(Collection entries)
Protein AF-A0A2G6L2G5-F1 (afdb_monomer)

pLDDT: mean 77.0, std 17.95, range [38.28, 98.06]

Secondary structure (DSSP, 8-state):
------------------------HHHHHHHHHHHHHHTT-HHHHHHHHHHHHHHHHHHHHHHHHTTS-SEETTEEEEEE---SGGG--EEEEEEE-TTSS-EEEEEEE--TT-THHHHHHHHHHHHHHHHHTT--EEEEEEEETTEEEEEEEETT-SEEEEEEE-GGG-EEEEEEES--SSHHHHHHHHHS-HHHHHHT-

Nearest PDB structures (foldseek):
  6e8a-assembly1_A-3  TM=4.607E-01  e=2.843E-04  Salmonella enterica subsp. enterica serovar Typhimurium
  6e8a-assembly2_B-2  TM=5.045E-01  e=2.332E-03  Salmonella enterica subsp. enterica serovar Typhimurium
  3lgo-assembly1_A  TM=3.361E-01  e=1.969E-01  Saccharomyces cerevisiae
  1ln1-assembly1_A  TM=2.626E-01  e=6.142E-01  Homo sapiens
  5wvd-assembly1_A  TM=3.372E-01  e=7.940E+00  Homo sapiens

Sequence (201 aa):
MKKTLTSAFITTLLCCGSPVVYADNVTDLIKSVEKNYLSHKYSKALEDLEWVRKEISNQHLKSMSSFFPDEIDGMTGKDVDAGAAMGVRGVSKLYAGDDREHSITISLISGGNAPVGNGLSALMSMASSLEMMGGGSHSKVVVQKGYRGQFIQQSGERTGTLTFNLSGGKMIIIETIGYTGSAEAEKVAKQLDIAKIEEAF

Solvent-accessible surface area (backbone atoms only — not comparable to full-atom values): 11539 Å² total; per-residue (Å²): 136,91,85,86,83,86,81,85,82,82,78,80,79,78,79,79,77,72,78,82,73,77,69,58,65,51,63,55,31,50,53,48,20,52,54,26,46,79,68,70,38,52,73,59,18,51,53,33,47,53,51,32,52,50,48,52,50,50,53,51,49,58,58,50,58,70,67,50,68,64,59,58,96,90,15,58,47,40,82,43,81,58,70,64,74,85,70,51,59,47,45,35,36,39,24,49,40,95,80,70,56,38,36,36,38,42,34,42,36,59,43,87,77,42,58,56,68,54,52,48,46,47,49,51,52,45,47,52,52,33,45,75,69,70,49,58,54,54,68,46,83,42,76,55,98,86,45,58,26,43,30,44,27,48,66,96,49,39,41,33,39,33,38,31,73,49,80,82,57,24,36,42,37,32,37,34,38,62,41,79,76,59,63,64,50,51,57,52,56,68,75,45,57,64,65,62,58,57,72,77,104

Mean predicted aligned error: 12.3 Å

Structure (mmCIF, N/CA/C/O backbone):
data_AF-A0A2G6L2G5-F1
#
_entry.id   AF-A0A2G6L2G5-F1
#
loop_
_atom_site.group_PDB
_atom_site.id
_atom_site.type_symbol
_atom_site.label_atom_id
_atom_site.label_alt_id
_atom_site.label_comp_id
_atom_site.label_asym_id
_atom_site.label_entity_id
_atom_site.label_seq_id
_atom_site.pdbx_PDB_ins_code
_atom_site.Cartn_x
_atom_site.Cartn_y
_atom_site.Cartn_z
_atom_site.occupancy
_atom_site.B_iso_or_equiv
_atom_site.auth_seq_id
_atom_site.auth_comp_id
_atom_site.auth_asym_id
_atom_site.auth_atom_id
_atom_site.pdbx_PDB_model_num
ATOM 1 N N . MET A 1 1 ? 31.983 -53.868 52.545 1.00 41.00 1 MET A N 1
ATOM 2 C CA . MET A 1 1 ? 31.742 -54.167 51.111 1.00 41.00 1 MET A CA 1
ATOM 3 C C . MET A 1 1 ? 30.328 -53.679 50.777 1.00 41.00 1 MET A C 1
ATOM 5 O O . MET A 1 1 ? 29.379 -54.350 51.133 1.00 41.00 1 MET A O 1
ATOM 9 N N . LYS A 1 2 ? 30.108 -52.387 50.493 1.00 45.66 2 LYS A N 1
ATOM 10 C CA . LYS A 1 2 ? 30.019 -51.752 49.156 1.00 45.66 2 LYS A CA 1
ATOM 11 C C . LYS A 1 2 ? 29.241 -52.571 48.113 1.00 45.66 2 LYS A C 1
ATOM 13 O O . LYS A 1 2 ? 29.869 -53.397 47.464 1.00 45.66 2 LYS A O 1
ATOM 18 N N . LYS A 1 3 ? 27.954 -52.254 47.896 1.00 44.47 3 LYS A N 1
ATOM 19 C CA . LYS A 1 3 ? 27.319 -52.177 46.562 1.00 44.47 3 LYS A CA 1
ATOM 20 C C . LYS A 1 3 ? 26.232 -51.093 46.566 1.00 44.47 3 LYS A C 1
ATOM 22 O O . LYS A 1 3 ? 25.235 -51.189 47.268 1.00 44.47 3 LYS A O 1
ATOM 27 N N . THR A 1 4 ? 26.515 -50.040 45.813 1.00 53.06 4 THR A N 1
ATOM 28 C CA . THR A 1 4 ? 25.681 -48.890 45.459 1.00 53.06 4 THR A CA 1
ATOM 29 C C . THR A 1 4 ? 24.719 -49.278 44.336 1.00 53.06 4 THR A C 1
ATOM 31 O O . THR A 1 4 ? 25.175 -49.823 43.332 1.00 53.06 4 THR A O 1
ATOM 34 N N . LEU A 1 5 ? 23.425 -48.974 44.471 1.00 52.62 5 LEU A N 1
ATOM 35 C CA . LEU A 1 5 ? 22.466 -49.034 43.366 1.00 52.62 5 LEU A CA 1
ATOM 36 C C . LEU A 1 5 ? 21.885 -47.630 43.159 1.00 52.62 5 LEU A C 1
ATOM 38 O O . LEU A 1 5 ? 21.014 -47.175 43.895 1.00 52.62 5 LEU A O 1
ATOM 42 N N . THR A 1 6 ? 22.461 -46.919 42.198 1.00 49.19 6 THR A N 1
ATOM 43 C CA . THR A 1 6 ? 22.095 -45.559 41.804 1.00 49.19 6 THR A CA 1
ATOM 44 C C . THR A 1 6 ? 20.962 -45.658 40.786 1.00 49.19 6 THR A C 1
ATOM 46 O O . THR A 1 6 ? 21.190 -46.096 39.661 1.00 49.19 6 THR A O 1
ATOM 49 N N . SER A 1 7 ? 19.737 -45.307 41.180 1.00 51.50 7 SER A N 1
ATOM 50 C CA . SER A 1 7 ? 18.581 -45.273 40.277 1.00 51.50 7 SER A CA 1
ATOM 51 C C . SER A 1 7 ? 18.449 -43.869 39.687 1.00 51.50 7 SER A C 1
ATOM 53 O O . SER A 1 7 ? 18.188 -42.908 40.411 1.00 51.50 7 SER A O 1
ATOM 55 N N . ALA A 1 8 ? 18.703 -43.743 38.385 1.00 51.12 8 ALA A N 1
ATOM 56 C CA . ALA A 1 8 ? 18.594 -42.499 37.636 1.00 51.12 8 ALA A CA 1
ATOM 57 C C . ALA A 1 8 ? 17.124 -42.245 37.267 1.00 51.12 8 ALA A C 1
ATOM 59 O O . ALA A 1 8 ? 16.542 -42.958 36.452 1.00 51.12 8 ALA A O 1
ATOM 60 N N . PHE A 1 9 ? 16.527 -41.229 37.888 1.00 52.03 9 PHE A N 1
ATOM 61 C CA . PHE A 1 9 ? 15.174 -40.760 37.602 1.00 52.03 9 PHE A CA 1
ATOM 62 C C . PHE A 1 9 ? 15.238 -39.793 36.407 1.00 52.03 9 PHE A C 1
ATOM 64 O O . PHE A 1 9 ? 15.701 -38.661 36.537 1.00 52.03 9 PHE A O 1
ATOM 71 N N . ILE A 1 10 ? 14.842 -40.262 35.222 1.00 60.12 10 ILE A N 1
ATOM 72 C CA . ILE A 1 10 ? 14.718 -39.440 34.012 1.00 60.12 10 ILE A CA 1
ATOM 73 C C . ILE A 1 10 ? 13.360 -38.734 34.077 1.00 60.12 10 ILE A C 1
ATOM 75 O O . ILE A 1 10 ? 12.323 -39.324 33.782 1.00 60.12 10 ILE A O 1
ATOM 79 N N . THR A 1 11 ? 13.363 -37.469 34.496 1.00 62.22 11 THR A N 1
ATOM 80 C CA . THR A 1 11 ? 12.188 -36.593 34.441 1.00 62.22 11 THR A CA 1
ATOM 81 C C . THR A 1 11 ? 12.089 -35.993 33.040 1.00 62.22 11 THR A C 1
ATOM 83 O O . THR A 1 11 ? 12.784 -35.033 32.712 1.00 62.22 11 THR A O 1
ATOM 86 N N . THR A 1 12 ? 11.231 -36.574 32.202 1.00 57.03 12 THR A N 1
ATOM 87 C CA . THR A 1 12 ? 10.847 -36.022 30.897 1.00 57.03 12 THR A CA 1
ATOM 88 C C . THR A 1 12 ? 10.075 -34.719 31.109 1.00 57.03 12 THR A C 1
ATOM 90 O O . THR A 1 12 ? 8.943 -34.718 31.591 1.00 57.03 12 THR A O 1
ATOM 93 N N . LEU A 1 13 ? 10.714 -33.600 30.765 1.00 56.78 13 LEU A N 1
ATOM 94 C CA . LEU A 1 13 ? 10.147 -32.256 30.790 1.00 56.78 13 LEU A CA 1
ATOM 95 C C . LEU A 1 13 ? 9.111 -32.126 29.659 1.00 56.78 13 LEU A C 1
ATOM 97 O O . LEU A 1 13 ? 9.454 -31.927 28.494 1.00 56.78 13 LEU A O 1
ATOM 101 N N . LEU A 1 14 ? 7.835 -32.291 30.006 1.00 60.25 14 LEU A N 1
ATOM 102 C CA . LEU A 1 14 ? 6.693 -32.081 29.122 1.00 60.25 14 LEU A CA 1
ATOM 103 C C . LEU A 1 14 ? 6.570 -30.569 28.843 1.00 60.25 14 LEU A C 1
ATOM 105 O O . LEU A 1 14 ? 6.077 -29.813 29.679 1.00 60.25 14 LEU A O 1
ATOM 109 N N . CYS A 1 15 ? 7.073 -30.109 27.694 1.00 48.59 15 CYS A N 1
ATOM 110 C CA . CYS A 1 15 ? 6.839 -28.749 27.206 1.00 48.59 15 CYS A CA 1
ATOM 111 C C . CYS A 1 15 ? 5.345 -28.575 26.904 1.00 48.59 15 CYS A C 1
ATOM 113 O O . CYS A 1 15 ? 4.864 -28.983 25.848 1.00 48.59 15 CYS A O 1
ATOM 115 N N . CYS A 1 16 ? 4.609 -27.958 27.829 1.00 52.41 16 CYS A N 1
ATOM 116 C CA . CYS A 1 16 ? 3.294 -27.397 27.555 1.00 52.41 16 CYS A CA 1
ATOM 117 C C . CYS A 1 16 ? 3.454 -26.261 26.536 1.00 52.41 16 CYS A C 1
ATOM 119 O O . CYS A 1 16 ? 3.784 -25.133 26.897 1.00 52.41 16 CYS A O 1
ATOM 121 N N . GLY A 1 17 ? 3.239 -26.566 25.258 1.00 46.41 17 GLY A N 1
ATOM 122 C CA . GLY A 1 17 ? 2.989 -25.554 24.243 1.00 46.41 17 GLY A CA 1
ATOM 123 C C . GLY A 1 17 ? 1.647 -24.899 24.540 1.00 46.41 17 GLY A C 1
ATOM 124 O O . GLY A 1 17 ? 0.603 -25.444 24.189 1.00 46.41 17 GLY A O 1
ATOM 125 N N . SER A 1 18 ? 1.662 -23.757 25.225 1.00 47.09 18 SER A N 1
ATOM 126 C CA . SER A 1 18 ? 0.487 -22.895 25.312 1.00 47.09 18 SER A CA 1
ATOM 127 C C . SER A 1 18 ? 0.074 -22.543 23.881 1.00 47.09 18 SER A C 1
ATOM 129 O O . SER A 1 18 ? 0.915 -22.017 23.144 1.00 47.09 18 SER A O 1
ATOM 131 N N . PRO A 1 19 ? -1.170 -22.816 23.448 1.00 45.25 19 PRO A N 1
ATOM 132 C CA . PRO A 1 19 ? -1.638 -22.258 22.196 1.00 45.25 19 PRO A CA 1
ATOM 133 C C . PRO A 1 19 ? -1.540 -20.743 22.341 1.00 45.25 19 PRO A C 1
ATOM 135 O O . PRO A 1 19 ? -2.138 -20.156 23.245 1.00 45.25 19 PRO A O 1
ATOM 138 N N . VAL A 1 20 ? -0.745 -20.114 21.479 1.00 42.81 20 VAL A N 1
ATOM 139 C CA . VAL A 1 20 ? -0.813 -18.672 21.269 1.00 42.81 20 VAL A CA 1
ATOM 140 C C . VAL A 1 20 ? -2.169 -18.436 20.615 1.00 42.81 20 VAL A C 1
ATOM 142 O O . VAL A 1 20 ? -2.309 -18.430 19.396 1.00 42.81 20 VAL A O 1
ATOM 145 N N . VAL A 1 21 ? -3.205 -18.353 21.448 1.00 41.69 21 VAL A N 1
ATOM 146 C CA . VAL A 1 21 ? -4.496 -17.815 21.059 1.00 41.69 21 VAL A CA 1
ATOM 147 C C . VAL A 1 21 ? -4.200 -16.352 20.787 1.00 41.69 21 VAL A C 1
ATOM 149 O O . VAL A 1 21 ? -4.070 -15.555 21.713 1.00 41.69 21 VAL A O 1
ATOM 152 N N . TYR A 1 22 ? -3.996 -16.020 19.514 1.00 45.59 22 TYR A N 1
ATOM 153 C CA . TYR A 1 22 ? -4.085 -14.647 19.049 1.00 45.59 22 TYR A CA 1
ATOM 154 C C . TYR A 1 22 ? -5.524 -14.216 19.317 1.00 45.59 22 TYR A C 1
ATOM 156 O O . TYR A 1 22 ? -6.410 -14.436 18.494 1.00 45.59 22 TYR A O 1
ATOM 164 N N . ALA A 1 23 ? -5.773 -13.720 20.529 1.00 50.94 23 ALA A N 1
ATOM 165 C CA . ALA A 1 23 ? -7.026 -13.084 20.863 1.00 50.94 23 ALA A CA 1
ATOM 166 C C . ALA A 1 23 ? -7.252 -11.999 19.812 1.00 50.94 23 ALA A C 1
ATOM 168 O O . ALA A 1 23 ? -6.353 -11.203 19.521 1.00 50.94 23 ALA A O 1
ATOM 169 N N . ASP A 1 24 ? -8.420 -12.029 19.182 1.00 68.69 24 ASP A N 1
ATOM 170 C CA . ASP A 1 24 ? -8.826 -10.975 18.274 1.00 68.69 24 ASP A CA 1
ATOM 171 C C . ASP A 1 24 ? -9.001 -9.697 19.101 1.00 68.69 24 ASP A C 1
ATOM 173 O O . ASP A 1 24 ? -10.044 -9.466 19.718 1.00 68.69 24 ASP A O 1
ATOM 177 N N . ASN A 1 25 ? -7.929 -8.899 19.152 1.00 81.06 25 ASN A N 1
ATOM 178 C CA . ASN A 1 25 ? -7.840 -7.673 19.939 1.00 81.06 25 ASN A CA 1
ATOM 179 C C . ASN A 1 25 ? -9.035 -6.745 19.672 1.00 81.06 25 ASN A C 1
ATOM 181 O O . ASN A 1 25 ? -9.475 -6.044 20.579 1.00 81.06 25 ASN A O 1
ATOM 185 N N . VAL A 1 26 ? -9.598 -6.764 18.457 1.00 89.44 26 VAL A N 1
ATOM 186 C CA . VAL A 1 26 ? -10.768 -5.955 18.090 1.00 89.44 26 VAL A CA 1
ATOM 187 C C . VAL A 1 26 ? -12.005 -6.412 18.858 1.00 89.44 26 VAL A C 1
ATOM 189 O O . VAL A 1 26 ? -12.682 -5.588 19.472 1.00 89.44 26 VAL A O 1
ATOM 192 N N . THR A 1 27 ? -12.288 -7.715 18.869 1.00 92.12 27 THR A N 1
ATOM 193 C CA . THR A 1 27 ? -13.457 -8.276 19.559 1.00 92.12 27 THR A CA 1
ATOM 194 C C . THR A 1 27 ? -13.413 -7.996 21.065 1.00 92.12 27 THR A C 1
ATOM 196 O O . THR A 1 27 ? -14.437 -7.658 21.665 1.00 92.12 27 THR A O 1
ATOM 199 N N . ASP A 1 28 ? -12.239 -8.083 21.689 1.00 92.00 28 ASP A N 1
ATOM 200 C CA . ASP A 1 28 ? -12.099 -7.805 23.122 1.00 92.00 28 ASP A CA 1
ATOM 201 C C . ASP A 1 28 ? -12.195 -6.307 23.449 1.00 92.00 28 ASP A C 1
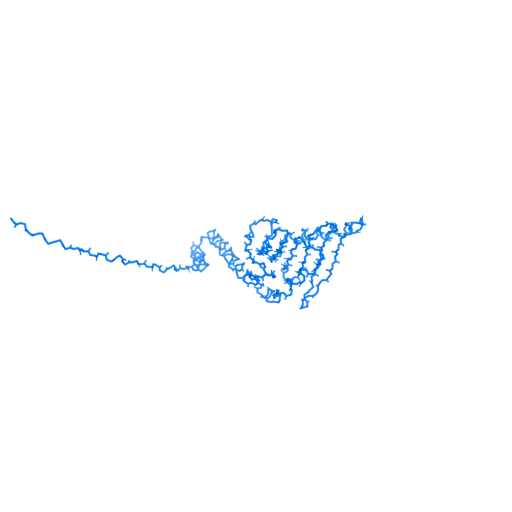
ATOM 203 O O . ASP A 1 28 ? -12.835 -5.936 24.439 1.00 92.00 28 ASP A O 1
ATOM 207 N N . LEU A 1 29 ? -11.666 -5.434 22.585 1.00 92.12 29 LEU A N 1
ATOM 208 C CA . LEU A 1 29 ? -11.869 -3.988 22.696 1.00 92.12 29 LEU A CA 1
ATOM 209 C C . LEU A 1 29 ? -13.353 -3.615 22.548 1.00 92.12 29 LEU A C 1
ATOM 211 O O . LEU A 1 29 ? -13.855 -2.820 23.338 1.00 92.12 29 LEU A O 1
ATOM 215 N N . ILE A 1 30 ? -14.094 -4.234 21.621 1.00 95.69 30 ILE A N 1
ATOM 216 C CA . ILE A 1 30 ? -15.542 -4.002 21.453 1.00 95.69 30 ILE A CA 1
ATOM 217 C C . ILE A 1 30 ? -16.318 -4.397 22.716 1.00 95.69 30 ILE A C 1
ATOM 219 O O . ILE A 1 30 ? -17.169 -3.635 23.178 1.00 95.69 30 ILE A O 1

(INSTRUCTIONS FOR THE TASK) In the records above, the line with "ATOM 71 N N" marks the start and the line with "ATOM 83 O O" marks the end; copy that stretch exactly, both lines included, and nothing else.

(TASK SOLUTION)
ATOM 71 N N . ILE A 1 10 ? 14.842 -40.262 35.222 1.00 60.12 10 ILE A N 1
ATOM 72 C CA . ILE A 1 10 ? 14.718 -39.440 34.012 1.00 60.12 10 ILE A CA 1
ATOM 73 C C . ILE A 1 10 ? 13.360 -38.734 34.077 1.00 60.12 10 ILE A C 1
ATOM 75 O O . ILE A 1 10 ? 12.323 -39.324 33.782 1.00 60.12 10 ILE A O 1
ATOM 79 N N . THR A 1 11 ? 13.363 -37.469 34.496 1.00 62.22 11 THR A N 1
ATOM 80 C CA . THR A 1 11 ? 12.188 -36.593 34.441 1.00 62.22 11 THR A CA 1
ATOM 81 C C . THR A 1 11 ? 12.089 -35.993 33.040 1.00 62.22 11 THR A C 1
ATOM 83 O O . THR A 1 11 ? 12.784 -35.033 32.712 1.00 62.22 11 THR A O 1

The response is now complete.